■ **THE PROBLEM**
Among the lines below, the one containing "ATOM 20 C C" opens the range and the one containing "ATOM 38 C CA" closes it. Print that range exactly, without the pictures.

PROVIDED RECORDS Start Marker

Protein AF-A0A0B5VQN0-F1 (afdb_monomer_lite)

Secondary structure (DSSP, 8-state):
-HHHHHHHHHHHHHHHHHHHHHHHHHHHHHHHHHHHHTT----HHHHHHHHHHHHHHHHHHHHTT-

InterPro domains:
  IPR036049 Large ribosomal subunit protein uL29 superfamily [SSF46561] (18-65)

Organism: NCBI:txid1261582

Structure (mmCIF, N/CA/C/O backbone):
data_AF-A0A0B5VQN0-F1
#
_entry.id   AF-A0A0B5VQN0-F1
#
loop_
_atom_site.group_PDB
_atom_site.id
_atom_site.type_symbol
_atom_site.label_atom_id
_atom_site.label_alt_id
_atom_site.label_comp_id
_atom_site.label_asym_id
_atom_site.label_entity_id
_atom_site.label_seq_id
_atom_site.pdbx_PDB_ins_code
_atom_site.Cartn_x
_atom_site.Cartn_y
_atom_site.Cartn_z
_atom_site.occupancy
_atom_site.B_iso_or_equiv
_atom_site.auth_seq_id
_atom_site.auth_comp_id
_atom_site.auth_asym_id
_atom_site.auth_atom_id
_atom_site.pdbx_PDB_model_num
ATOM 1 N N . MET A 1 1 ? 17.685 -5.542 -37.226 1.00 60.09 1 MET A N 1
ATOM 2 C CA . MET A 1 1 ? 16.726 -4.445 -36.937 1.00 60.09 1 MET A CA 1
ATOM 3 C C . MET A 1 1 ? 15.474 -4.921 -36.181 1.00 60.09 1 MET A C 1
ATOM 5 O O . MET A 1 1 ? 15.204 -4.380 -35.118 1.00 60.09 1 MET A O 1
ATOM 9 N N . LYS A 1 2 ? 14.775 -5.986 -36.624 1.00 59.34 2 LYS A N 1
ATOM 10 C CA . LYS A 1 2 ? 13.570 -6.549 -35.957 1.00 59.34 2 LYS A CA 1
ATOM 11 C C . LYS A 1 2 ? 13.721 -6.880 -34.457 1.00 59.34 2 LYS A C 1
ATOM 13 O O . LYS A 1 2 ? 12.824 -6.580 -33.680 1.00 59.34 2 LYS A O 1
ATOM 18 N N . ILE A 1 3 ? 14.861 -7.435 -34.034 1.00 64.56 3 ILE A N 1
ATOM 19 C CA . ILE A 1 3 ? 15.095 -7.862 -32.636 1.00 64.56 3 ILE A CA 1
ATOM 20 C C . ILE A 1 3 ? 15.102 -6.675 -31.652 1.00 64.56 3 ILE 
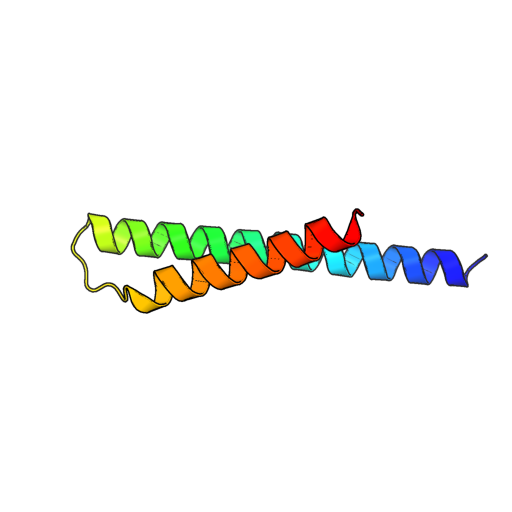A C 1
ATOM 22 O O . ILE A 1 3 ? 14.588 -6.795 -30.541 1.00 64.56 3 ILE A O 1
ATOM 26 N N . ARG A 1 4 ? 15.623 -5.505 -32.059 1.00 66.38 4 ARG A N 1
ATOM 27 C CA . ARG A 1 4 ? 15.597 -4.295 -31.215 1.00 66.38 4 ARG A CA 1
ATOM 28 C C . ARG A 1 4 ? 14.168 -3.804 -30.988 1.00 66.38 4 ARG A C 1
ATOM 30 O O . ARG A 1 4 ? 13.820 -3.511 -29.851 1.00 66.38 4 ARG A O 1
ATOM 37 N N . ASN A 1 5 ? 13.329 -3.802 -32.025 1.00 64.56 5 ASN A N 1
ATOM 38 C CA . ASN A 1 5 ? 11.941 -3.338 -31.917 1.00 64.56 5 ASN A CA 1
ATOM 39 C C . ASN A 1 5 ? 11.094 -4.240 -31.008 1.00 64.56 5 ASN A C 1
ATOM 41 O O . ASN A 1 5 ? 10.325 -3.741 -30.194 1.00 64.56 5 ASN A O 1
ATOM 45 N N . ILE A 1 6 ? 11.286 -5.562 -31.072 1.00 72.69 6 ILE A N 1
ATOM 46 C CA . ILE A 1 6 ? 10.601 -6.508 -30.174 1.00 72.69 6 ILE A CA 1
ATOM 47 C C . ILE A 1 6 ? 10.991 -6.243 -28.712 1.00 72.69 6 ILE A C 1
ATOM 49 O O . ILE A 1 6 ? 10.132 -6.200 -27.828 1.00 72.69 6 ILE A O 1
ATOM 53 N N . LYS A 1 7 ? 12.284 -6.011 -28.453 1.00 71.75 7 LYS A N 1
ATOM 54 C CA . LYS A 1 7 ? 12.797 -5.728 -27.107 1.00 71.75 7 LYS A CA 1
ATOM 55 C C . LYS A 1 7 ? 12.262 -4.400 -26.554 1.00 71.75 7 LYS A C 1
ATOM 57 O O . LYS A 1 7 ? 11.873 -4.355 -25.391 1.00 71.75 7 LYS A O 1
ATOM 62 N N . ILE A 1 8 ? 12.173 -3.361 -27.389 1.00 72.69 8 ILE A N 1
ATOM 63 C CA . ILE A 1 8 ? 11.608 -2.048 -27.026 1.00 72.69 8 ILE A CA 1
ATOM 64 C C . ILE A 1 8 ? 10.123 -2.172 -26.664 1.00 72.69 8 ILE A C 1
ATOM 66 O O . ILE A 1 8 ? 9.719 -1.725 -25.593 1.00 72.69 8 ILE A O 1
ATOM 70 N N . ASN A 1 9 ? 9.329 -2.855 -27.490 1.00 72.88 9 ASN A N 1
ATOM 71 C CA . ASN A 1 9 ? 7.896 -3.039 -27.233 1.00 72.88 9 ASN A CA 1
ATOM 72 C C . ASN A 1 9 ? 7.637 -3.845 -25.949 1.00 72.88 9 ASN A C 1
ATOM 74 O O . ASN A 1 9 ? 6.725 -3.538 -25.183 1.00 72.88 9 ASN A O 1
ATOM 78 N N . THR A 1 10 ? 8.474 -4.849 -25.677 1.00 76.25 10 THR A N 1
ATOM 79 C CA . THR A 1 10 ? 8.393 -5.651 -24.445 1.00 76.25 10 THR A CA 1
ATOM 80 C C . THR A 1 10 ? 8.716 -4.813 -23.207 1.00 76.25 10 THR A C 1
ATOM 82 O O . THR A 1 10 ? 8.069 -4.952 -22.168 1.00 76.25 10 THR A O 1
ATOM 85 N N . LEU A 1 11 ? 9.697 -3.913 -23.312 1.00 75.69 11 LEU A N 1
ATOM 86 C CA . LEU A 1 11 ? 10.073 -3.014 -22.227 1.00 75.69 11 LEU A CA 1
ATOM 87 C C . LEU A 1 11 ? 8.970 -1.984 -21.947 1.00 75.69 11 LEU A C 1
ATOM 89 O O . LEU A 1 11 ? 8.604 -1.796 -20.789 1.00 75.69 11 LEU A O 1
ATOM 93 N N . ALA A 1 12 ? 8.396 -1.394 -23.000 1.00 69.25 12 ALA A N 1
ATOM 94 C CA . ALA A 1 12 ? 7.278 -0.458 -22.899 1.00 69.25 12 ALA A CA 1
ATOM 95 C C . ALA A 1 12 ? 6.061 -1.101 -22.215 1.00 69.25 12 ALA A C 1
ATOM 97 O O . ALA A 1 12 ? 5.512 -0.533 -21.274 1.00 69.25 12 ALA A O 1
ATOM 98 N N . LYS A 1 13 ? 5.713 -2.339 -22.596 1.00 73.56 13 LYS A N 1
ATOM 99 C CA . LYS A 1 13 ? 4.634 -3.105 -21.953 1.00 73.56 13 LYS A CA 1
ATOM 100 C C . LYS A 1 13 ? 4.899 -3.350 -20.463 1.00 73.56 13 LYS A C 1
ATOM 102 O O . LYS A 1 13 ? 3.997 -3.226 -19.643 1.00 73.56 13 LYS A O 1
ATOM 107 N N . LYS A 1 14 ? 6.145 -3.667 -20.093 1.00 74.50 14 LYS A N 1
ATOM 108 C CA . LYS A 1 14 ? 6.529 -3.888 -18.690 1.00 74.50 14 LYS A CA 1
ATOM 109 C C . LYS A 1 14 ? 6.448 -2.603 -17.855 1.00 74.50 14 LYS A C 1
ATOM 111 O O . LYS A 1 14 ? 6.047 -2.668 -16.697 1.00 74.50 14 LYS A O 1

PROVIDED RECORDS End Marker

■ **ANSWER BOX**
ATOM 20 C C . ILE A 1 3 ? 15.102 -6.675 -31.652 1.00 64.56 3 ILE 
A C 1
ATOM 22 O O . ILE A 1 3 ? 14.588 -6.795 -30.541 1.00 64.56 3 ILE A O 1
ATOM 26 N N . ARG A 1 4 ? 15.623 -5.505 -32.059 1.00 66.38 4 ARG A N 1
ATOM 27 C CA . ARG A 1 4 ? 15.597 -4.295 -31.215 1.00 66.38 4 ARG A CA 1
ATOM 28 C C . ARG A 1 4 ? 14.168 -3.804 -30.988 1.00 66.38 4 ARG A C 1
ATOM 30 O O . ARG A 1 4 ? 13.820 -3.511 -29.851 1.00 66.38 4 ARG A O 1
ATOM 37 N N . ASN A 1 5 ? 13.329 -3.802 -32.025 1.00 64.56 5 ASN A N 1
ATOM 38 C CA . ASN A 1 5 ? 11.941 -3.338 -31.917 1.00 64.56 5 ASN A CA 1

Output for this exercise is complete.